Prove that for all non-negative integers $n$, $$\sum_{r=0}^n r\binom{n}{r}=n2^{n-1}$$ My attempt and reasoning went as follows: $$n2^{n-1}=\frac{1}{2}n2^n=\frac{1}{2}n(1+1)^n$$ By the binomial theorem where $a=1$ and $b=1$: $$\frac{1}{2}n(1+1)^n=\frac{1}{2}n\sum_{r=0}^n \binom{n}{r}$$ So now we have to prove that $$\sum_{r=0}^n r\binom{n}{r}=\frac{1}{2}n\sum_{r=0}^n \binom{n}{r}$$ Induction on n
Base case $(n=0)$: $$\sum_{r=0}^0 r\binom{0}{r}=0\qquad\frac{1}{2}(0)\sum_{r=0}^0 \binom{0}{r}1=0\qquad 0=0$$ Therefore true when $(n=0)$
Inductive hypothesis: Assume $$\sum_{r=0}^k r\binom{k}{r}=\frac{1}{2}k\sum_{r=0}^k\binom{k}{r}$$ for some $k\in\mathbb{Z}$ where $k\ge 0$
Inductive conclusion: Want to prove $$\sum_{r=0}^{k+1}r\binom{k+1}{r}=\frac{1}{2}(k+1)\sum_{r=0}^{k+1}\binom{k+1}{r}$$ So $$\sum_{r=0}^{k+1} r\binom{k+1}{r}=\sum_{r=0}^{k} r\binom{k+1}{r}+(k+1)\binom{k+1}{k+1}=\sum_{r=0}^{k} r\binom{k+1}{r}+(k+1)$$ And this is where I'm stuck.

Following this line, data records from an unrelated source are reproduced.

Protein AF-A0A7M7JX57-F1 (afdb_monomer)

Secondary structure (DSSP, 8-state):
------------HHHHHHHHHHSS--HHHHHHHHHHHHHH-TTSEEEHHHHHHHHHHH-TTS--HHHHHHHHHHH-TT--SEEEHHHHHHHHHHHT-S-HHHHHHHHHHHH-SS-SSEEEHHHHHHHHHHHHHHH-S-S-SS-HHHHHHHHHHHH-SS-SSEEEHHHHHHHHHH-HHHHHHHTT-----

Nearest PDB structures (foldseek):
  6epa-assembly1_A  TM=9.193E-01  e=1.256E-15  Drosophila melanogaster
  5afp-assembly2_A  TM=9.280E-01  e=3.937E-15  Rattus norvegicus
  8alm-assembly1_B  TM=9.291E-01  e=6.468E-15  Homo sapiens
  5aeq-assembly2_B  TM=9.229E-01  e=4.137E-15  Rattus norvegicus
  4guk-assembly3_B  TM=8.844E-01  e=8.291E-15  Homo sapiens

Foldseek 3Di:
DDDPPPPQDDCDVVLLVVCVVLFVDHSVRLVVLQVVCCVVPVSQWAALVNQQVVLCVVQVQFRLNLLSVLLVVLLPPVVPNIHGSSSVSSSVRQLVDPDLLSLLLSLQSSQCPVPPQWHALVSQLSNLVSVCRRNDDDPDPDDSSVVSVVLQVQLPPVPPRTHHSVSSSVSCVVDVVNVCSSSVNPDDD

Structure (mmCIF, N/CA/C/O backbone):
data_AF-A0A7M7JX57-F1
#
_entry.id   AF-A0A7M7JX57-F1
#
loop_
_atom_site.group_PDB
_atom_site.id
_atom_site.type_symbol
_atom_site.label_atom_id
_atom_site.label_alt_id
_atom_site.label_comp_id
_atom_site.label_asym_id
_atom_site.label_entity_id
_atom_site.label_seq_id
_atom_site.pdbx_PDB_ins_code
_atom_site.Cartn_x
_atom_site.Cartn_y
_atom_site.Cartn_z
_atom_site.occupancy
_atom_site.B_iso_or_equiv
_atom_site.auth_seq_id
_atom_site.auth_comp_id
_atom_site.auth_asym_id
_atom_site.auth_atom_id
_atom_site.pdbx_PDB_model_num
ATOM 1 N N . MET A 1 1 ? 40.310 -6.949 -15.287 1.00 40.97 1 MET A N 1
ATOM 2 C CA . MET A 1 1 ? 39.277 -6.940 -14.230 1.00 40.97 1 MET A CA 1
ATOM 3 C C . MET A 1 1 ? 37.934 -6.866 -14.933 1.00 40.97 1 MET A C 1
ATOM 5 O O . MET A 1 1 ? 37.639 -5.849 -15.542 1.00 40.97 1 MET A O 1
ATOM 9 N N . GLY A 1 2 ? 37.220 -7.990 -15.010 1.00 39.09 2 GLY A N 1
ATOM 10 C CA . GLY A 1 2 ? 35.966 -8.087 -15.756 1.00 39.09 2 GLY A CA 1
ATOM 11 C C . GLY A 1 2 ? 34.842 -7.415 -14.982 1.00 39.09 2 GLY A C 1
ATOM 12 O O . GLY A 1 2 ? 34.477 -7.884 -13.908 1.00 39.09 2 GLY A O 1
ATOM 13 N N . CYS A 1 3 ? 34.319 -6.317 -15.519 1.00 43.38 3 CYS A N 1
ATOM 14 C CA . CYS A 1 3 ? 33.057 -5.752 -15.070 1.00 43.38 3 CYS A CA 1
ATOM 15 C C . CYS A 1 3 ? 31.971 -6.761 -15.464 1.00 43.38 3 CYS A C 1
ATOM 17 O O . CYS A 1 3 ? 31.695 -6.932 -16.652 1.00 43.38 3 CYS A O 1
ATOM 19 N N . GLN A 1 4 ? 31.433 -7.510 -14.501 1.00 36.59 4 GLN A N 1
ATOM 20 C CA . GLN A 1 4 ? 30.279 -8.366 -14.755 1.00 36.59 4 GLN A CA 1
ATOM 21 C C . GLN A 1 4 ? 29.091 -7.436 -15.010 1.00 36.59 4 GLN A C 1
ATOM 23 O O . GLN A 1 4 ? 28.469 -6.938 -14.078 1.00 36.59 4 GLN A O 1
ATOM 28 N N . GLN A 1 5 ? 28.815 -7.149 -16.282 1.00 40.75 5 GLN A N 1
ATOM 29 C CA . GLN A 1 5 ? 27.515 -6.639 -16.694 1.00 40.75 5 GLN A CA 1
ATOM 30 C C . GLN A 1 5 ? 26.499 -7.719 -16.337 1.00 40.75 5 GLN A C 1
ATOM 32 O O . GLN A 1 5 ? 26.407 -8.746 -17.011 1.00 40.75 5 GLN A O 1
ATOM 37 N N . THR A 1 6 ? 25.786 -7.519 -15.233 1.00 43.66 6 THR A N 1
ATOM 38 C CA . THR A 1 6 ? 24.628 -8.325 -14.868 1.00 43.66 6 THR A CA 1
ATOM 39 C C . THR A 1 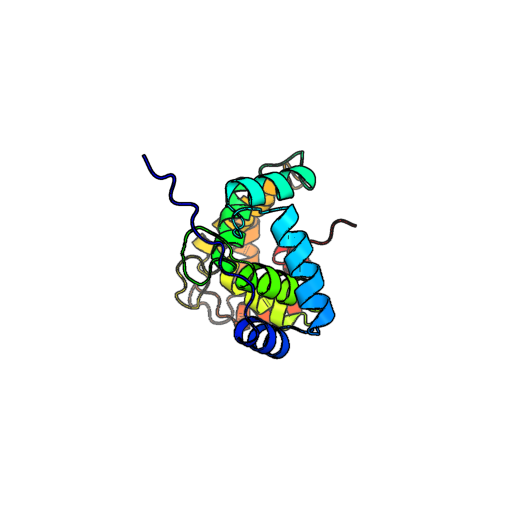6 ? 23.673 -8.268 -16.055 1.00 43.66 6 THR A C 1
ATOM 41 O O . THR A 1 6 ? 23.129 -7.206 -16.353 1.00 43.66 6 THR A O 1
ATOM 44 N N . LYS A 1 7 ? 23.535 -9.372 -16.802 1.00 49.94 7 LYS A N 1
ATOM 45 C CA . LYS A 1 7 ? 22.564 -9.456 -17.896 1.00 49.94 7 LYS A CA 1
ATOM 46 C C . LYS A 1 7 ? 21.193 -9.143 -17.306 1.00 49.94 7 LYS A C 1
ATOM 48 O O . LYS A 1 7 ? 20.722 -9.869 -16.434 1.00 49.94 7 LYS A O 1
ATOM 53 N N . ILE A 1 8 ? 20.595 -8.045 -17.752 1.00 59.81 8 ILE A N 1
ATOM 54 C CA . ILE A 1 8 ? 19.222 -7.695 -17.404 1.00 59.81 8 ILE A CA 1
ATOM 55 C C . ILE A 1 8 ? 18.351 -8.821 -17.961 1.00 59.81 8 ILE A C 1
ATOM 57 O O . ILE A 1 8 ? 18.468 -9.163 -19.138 1.00 59.81 8 ILE A O 1
ATOM 61 N N . ARG A 1 9 ? 17.541 -9.449 -17.103 1.00 68.44 9 ARG A N 1
ATOM 62 C CA . ARG A 1 9 ? 16.574 -10.458 -17.539 1.00 68.44 9 ARG A CA 1
ATOM 63 C C . ARG A 1 9 ? 15.561 -9.756 -18.442 1.00 68.44 9 ARG A C 1
ATOM 65 O O . ARG A 1 9 ? 14.864 -8.849 -17.990 1.00 68.44 9 ARG A O 1
ATOM 72 N N . GLU A 1 10 ? 15.529 -10.146 -19.711 1.00 79.69 10 GLU A N 1
ATOM 73 C CA . GLU A 1 10 ? 14.505 -9.675 -20.640 1.00 79.69 10 GLU A CA 1
ATOM 74 C C . GLU A 1 10 ? 13.133 -10.228 -20.244 1.00 79.69 10 GLU A C 1
ATOM 76 O O . GLU A 1 10 ? 13.039 -11.283 -19.609 1.00 79.69 10 GLU A O 1
ATOM 81 N N . LEU A 1 11 ? 12.076 -9.496 -20.599 1.00 86.25 11 LEU A N 1
ATOM 82 C CA . LEU A 1 11 ? 10.701 -9.928 -20.383 1.00 86.25 11 LEU A CA 1
ATOM 83 C C . LEU A 1 11 ? 10.443 -11.210 -21.183 1.00 86.25 11 LEU A C 1
ATOM 85 O O . LEU A 1 11 ? 10.477 -11.186 -22.414 1.00 86.25 11 LEU A O 1
ATOM 89 N N . SER A 1 12 ? 10.216 -12.321 -20.484 1.00 89.56 12 SER A N 1
ATOM 90 C CA . SER A 1 12 ? 9.927 -13.604 -21.125 1.00 89.56 12 SER A CA 1
ATOM 91 C C . SER A 1 12 ? 8.459 -13.701 -21.541 1.00 89.56 12 SER A C 1
ATOM 93 O O . SER A 1 12 ? 7.604 -13.018 -20.975 1.00 89.56 12 SER A O 1
ATOM 95 N N . ASP A 1 13 ? 8.145 -14.583 -22.491 1.00 89.19 13 ASP A N 1
ATOM 96 C CA . ASP A 1 13 ? 6.753 -14.828 -22.889 1.00 89.19 13 ASP A CA 1
ATOM 97 C C . ASP A 1 13 ? 5.920 -15.414 -21.730 1.00 89.19 13 ASP A C 1
ATOM 99 O O . ASP A 1 13 ? 4.741 -15.100 -21.600 1.00 89.19 13 ASP A O 1
ATOM 103 N N . GLU A 1 14 ? 6.546 -16.165 -20.814 1.00 91.25 14 GLU A N 1
ATOM 104 C CA . GLU A 1 14 ? 5.902 -16.631 -19.577 1.00 91.25 14 GLU A CA 1
ATOM 105 C C . GLU A 1 14 ? 5.492 -15.462 -18.667 1.00 91.25 14 GLU A C 1
ATOM 107 O O . GLU A 1 14 ? 4.392 -15.456 -18.112 1.00 91.25 14 GLU A O 1
ATOM 112 N N . ASP A 1 15 ? 6.355 -14.447 -18.535 1.00 91.00 15 ASP A N 1
ATOM 113 C CA . ASP A 1 15 ? 6.047 -13.243 -17.758 1.00 91.00 15 ASP A CA 1
ATOM 114 C C . ASP A 1 15 ? 4.901 -12.447 -18.417 1.00 91.00 15 ASP A C 1
ATOM 116 O O . ASP A 1 15 ? 4.026 -11.927 -17.722 1.00 91.00 15 ASP A O 1
ATOM 120 N N . VAL A 1 16 ? 4.863 -12.390 -19.754 1.00 92.81 16 VAL A N 1
ATOM 121 C CA . VAL A 1 16 ? 3.774 -11.755 -20.517 1.00 92.81 16 VAL A CA 1
ATOM 122 C C . VAL A 1 16 ? 2.447 -12.482 -20.298 1.00 92.81 16 VAL A C 1
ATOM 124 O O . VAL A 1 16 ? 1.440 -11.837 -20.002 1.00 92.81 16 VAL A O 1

How do I proceed from here? I think I'm almost there
Induction step:
$$\sum_{r=0}^{n+1} r\binom{n+1}{r}=$$
$$\sum_{r=0}^{n} r\binom{n+1}{r}+(n+1)\binom{n+1}{n+1}=$$
$$\sum_{r=1}^{n} r\binom{n+1}{r}+n+1=$$
$$\sum_{r=1}^{n} r\binom{n}{r}+\sum_{r=1}^{n} r\binom{n}{r-1}+n+1=$$
$$\sum_{r=0}^{n} r\binom{n}{r}+\sum_{k=0}^{n-1} (k+1)\binom{n}{k}+n+1=$$
$$n2^{n-1}+\sum_{k=0}^{n-1} (k+1)\binom{n}{k}+n+1=$$
$$n2^{n-1}+\sum_{k=0}^{n-1} k\binom{n}{k}+\sum_{k=0}^{n-1}\binom{n}{k}+n+1=$$
$$n2^{n-1}+\sum_{k=0}^{n} k\binom{n}{k}-n\binom{n}{n}+\sum_{k=0}^{n}\binom{n}{k}-\binom{n}{n}+n+1=$$
$$n2^{n-1}+n2^{n-1}-n+2^n-1+n+1=$$
$$2n2^{n-1}+2^n=$$
$$(n+1)2^n$$
Done.
The proof uses a well know fact that:
$$\sum_{k=0}^{n}\binom{n}{k}=2^n$$
EDIT: A simple direct proof:
$$f(x)=(1+x)^n=\sum_{k=0}^n \binom{n}{k}x^k$$
$$f'(x)=n(1+x)^{n-1}=\sum_{k=1}^n k\binom{n}{k}x^{k-1}$$
$$f'(1)=n\times 2^{n-1}=\sum_{k=1}^n k\binom{n}{k}=\sum_{k=0}^n k\binom{n}{k}$$